September Meeting – Studying Wind on Mars (from Earth)

Join NOVAC on September 13 at 7:30pm for our September meeting

Location: Online

Speaker: Dr. Marian Baker

Title: Studying wind on Mars (from Earth): a story of exploration, adaptation, and
unexpected discoveries

Images returned by Mariner 9, the first spacecraft to orbit Mars in the 1970s, revealed a dry and dusty planet that had been subjected to billions of years of wind activity. Decades later, rovers on the surface began exploring landscapes that were reminiscent of the most arid deserts on Earth, including one active dune field. With robotic exploration of Mars, the Martian surface has become the first extraterrestrial laboratory for studying wind-driven (or “aeolian”) processes.
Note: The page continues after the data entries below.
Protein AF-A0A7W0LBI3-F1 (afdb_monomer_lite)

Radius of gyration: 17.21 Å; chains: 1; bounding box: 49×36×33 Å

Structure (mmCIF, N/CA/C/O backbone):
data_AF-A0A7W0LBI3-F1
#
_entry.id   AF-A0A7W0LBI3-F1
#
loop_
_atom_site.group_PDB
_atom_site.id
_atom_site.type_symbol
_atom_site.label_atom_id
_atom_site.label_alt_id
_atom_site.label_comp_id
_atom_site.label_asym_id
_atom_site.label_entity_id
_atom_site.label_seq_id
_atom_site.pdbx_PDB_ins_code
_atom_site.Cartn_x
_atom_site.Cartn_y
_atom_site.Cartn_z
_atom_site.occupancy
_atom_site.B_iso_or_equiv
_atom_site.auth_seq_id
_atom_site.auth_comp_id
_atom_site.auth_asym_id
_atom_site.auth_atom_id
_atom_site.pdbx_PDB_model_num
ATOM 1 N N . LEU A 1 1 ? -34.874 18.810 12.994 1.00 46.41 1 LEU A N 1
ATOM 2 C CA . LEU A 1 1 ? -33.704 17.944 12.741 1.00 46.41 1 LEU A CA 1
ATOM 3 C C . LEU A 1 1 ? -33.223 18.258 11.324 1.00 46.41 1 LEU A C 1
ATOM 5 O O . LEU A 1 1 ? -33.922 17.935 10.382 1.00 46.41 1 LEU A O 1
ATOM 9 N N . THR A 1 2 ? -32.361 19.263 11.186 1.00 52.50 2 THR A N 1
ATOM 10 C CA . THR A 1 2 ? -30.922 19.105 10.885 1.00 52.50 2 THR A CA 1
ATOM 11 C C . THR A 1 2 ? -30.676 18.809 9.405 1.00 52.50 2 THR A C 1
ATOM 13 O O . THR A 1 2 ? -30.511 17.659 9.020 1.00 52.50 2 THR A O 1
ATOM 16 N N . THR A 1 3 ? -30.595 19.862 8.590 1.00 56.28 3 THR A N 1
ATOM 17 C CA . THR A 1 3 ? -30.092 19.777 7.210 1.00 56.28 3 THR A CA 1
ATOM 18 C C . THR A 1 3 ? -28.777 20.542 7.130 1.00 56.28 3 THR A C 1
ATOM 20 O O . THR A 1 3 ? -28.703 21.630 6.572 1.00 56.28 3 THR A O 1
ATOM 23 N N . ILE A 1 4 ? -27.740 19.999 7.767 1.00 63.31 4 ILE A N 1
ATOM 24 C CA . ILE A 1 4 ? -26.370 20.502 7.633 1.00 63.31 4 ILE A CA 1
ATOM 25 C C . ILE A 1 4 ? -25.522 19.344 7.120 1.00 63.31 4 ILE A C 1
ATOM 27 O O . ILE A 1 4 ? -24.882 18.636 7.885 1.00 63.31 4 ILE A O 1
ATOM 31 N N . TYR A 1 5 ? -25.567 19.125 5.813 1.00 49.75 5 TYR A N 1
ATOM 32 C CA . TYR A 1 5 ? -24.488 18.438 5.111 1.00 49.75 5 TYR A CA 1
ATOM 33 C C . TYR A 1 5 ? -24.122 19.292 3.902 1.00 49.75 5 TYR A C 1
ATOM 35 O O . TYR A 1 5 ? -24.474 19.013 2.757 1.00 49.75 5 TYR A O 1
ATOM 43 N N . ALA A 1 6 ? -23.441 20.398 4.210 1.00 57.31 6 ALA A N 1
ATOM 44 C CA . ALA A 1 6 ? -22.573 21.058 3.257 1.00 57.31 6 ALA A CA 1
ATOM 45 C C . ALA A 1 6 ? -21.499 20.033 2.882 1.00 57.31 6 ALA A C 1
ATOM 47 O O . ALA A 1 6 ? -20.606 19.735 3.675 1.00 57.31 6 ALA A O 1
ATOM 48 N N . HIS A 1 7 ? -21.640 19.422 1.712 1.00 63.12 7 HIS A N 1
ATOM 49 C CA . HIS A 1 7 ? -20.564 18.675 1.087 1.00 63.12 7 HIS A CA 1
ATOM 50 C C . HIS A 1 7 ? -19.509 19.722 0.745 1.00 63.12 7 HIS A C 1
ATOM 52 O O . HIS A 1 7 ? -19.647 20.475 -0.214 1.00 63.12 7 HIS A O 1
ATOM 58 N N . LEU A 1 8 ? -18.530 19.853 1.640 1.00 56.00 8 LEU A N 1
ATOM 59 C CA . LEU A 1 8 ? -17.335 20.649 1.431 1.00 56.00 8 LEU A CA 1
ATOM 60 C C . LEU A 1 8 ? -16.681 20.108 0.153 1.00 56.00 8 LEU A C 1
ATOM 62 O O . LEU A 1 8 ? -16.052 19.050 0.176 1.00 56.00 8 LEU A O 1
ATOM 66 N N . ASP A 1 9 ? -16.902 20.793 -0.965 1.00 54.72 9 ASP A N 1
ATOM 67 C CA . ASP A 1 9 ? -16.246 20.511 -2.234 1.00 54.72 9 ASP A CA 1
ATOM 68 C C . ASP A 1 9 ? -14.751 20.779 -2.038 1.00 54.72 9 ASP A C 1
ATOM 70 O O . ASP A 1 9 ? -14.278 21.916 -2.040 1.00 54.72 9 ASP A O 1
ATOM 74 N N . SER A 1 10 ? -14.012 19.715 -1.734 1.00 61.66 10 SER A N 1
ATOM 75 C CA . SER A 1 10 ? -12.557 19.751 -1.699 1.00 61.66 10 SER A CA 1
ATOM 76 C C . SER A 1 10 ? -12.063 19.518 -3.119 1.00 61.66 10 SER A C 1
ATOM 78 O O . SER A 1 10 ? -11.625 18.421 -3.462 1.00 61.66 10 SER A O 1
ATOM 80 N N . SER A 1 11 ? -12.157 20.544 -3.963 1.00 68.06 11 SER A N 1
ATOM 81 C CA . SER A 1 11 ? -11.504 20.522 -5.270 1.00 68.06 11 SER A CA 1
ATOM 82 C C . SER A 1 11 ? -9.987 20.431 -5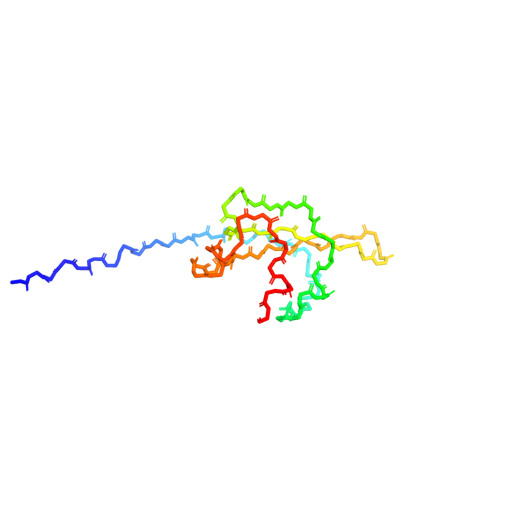.064 1.00 68.06 11 SER A C 1
ATOM 84 O O . SER A 1 11 ? -9.313 21.370 -4.643 1.00 68.06 11 SER A O 1
ATOM 86 N N . THR A 1 12 ? -9.436 19.242 -5.305 1.00 61.84 12 THR A N 1
ATOM 87 C CA . THR A 1 12 ? -7.989 19.022 -5.331 1.00 61.84 12 THR A CA 1
ATOM 88 C C . THR A 1 12 ? -7.522 19.236 -6.760 1.00 61.84 12 THR A C 1
ATOM 90 O O . THR A 1 12 ? -7.692 18.371 -7.618 1.00 61.84 12 THR A O 1
ATOM 93 N N . THR A 1 13 ? -6.919 20.389 -7.031 1.00 57.81 13 THR A N 1
ATOM 94 C CA . THR A 1 13 ? -6.191 20.608 -8.282 1.00 57.81 13 THR A CA 1
ATOM 95 C C . THR A 1 13 ? -4.878 19.832 -8.213 1.00 57.81 13 THR A C 1
ATOM 97 O O . THR A 1 13 ? -3.864 20.346 -7.743 1.00 57.81 13 THR A O 1
ATOM 100 N N . LEU A 1 14 ? -4.884 18.575 -8.661 1.00 59.88 14 LEU A N 1
ATOM 101 C CA . LEU A 1 14 ? -3.645 17.862 -8.953 1.00 59.88 14 LEU A CA 1
ATOM 102 C C . LEU A 1 14 ? -3.040 18.514 -10.198 1.00 59.88 14 LEU A C 1
ATOM 104 O O . LEU A 1 14 ? -3.535 18.334 -11.310 1.00 59.88 14 LEU A O 1
ATOM 108 N N . ALA A 1 15 ? -1.994 19.319 -10.009 1.00 53.22 15 ALA A N 1
ATOM 109 C CA . ALA A 1 15 ? -1.163 19.760 -11.118 1.00 53.22 15 ALA A CA 1
ATOM 110 C C . ALA A 1 15 ? -0.695 18.506 -11.868 1.00 53.22 15 ALA A C 1
ATOM 112 O O . ALA A 1 15 ? -0.075 17.626 -11.268 1.00 53.22 15 ALA A O 1
ATOM 113 N N . ALA A 1 16 ? -1.038 18.409 -13.154 1.00 53.38 16 ALA A N 1
ATOM 114 C CA . ALA A 1 16 ? -0.627 17.310 -14.010 1.00 53.38 16 ALA A CA 1
ATOM 115 C C . ALA A 1 16 ? 0.898 17.349 -14.158 1.00 53.38 16 ALA A C 1
ATOM 117 O O . ALA A 1 16 ? 1.443 17.990 -15.054 1.00 53.38 16 ALA A O 1
ATOM 118 N N . MET A 1 17 ? 1.598 16.681 -13.246 1.00 53.38 17 MET A N 1
ATOM 119 C CA . MET A 1 17 ? 2.947 16.234 -13.521 1.00 53.38 17 MET A CA 1
ATOM 120 C C . MET A 1 17 ? 2.792 15.103 -14.520 1.00 53.38 17 MET A C 1
ATOM 122 O O . MET A 1 17 ? 2.243 14.051 -14.195 1.00 53.38 17 MET A O 1
ATOM 126 N N . THR A 1 18 ? 3.212 15.353 -15.755 1.00 47.28 18 THR A N 1
ATOM 127 C CA . THR A 1 18 ? 3.354 14.338 -16.791 1.00 47.28 18 THR A CA 1
ATOM 128 C C . THR A 1 18 ? 4.423 13.357 -16.317 1.00 47.28 18 THR A C 1
ATOM 130 O O . THR A 1 18 ? 5.595 13.452 -16.673 1.00 47.28 18 THR A O 1
ATOM 133 N N . ALA A 1 19 ? 4.028 12.432 -15.442 1.00 54.66 19 ALA A N 1
ATOM 134 C CA . ALA A 1 19 ? 4.775 11.213 -15.236 1.00 54.66 19 ALA A CA 1
ATOM 135 C C . ALA A 1 19 ? 4.851 10.534 -16.611 1.00 54.66 19 ALA A C 1
ATOM 137 O O . ALA A 1 19 ? 3.836 10.503 -17.321 1.00 54.66 19 ALA A O 1
ATOM 138 N N . PRO A 1 20 ? 6.030 10.050 -17.039 1.00 47.97 20 PRO A N 1
ATOM 139 C CA . PRO A 1 20 ? 6.103 9.251 -18.249 1.00 47.97 20 PRO A CA 1
ATOM 140 C C . PRO A 1 20 ? 5.064 8.144 -18.108 1.00 47.97 20 PRO A C 1
ATOM 142 O O . PRO A 1 20 ? 4.968 7.523 -17.049 1.00 47.97 20 PRO A O 1
ATOM 145 N N . ALA A 1 21 ? 4.247 7.970 -19.145 1.00 47.03 21 ALA A N 1
ATOM 146 C CA . ALA A 1 21 ? 3.253 6.917 -19.222 1.00 47.03 21 ALA A CA 1
ATOM 147 C C . ALA A 1 21 ? 3.982 5.567 -19.247 1.00 47.03 21 ALA A C 1
ATOM 149 O O . ALA A 1 21 ? 4.130 4.943 -20.293 1.00 47.03 21 ALA A O 1
ATOM 150 N N . ALA A 1 22 ? 4.476 5.123 -18.090 1.00 52.38 22 ALA A N 1
ATOM 151 C CA . ALA A 1 22 ? 4.579 3.713 -17.806 1.00 52.38 22 ALA A CA 1
ATOM 152 C C . ALA A 1 22 ? 3.152 3.223 -17.995 1.00 52.38 22 ALA A C 1
ATOM 154 O O . ALA A 1 22 ? 2.260 3.643 -17.257 1.00 52.38 22 ALA A O 1
ATOM 155 N N . SER A 1 23 ? 2.933 2.496 -19.092 1.00 48.31 23 SER A N 1
ATOM 156 C CA . SER A 1 23 ? 1.673 1.870 -19.469 1.00 48.31 23 SER A CA 1
ATOM 157 C C . SER A 1 23 ? 0.957 1.491 -18.187 1.00 48.31 23 SER A C 1
ATOM 159 O O . SER A 1 23 ? 1.499 0.668 -17.445 1.00 48.31 23 SER A O 1
ATOM 161 N N . ALA A 1 24 ? -0.151 2.175 -17.879 1.00 51.97 24 ALA A N 1
ATOM 162 C CA . ALA A 1 24 ? -0.934 1.929 -16.680 1.00 51.97 24 ALA A CA 1
ATOM 163 C C . ALA A 1 24 ? -1.455 0.499 -16.800 1.00 51.97 24 ALA A C 1
ATOM 165 O O . ALA A 1 24 ? -2.512 0.238 -17.361 1.00 51.97 24 ALA A O 1
ATOM 166 N N . SER A 1 25 ? -0.607 -0.443 -16.409 1.00 57.66 25 SER A N 1
ATOM 167 C CA . SER A 1 25 ? -0.941 -1.840 -16.301 1.00 57.66 25 SER A CA 1
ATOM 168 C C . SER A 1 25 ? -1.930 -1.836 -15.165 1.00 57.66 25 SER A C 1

Our understanding of wind has continued to evolve with each new mission to Mars, and some discoveries have even challenged our Earth-based theories. For example, images taken from orbit and surface have recorded widespread movement of sand and dust due to wind, despite the fact that measured and predicted winds are theoretically too low to explain this movement. Images and meteorological data acquired by the Curiosity rover and InSight lander, the two spacecraft currently operating on the surface, have enabled us to study aeolian activity on Mars in greater detail than ever before. Achieving a robust understanding of how wind transports surface material is vital for deciphering the Martian rock record; accurately simulating dust activity; and keeping landed instruments and future human
explorers safe.

Dr. Mariah Baker holds a B.S. in Astrophysics from Haverford College and a Ph.D. in Earth & Planetary Science from Johns Hopkins University. After receiving her doctorate in 2019, she joined the Center for Earth & Planetary Studies at the National Air & Space Museum. She is a member of NASA’s Curiosity rover and InSight lander missions and her research focuses on characterizing wind-driven (“aeolian”) activity at the field sites of these spacecraft.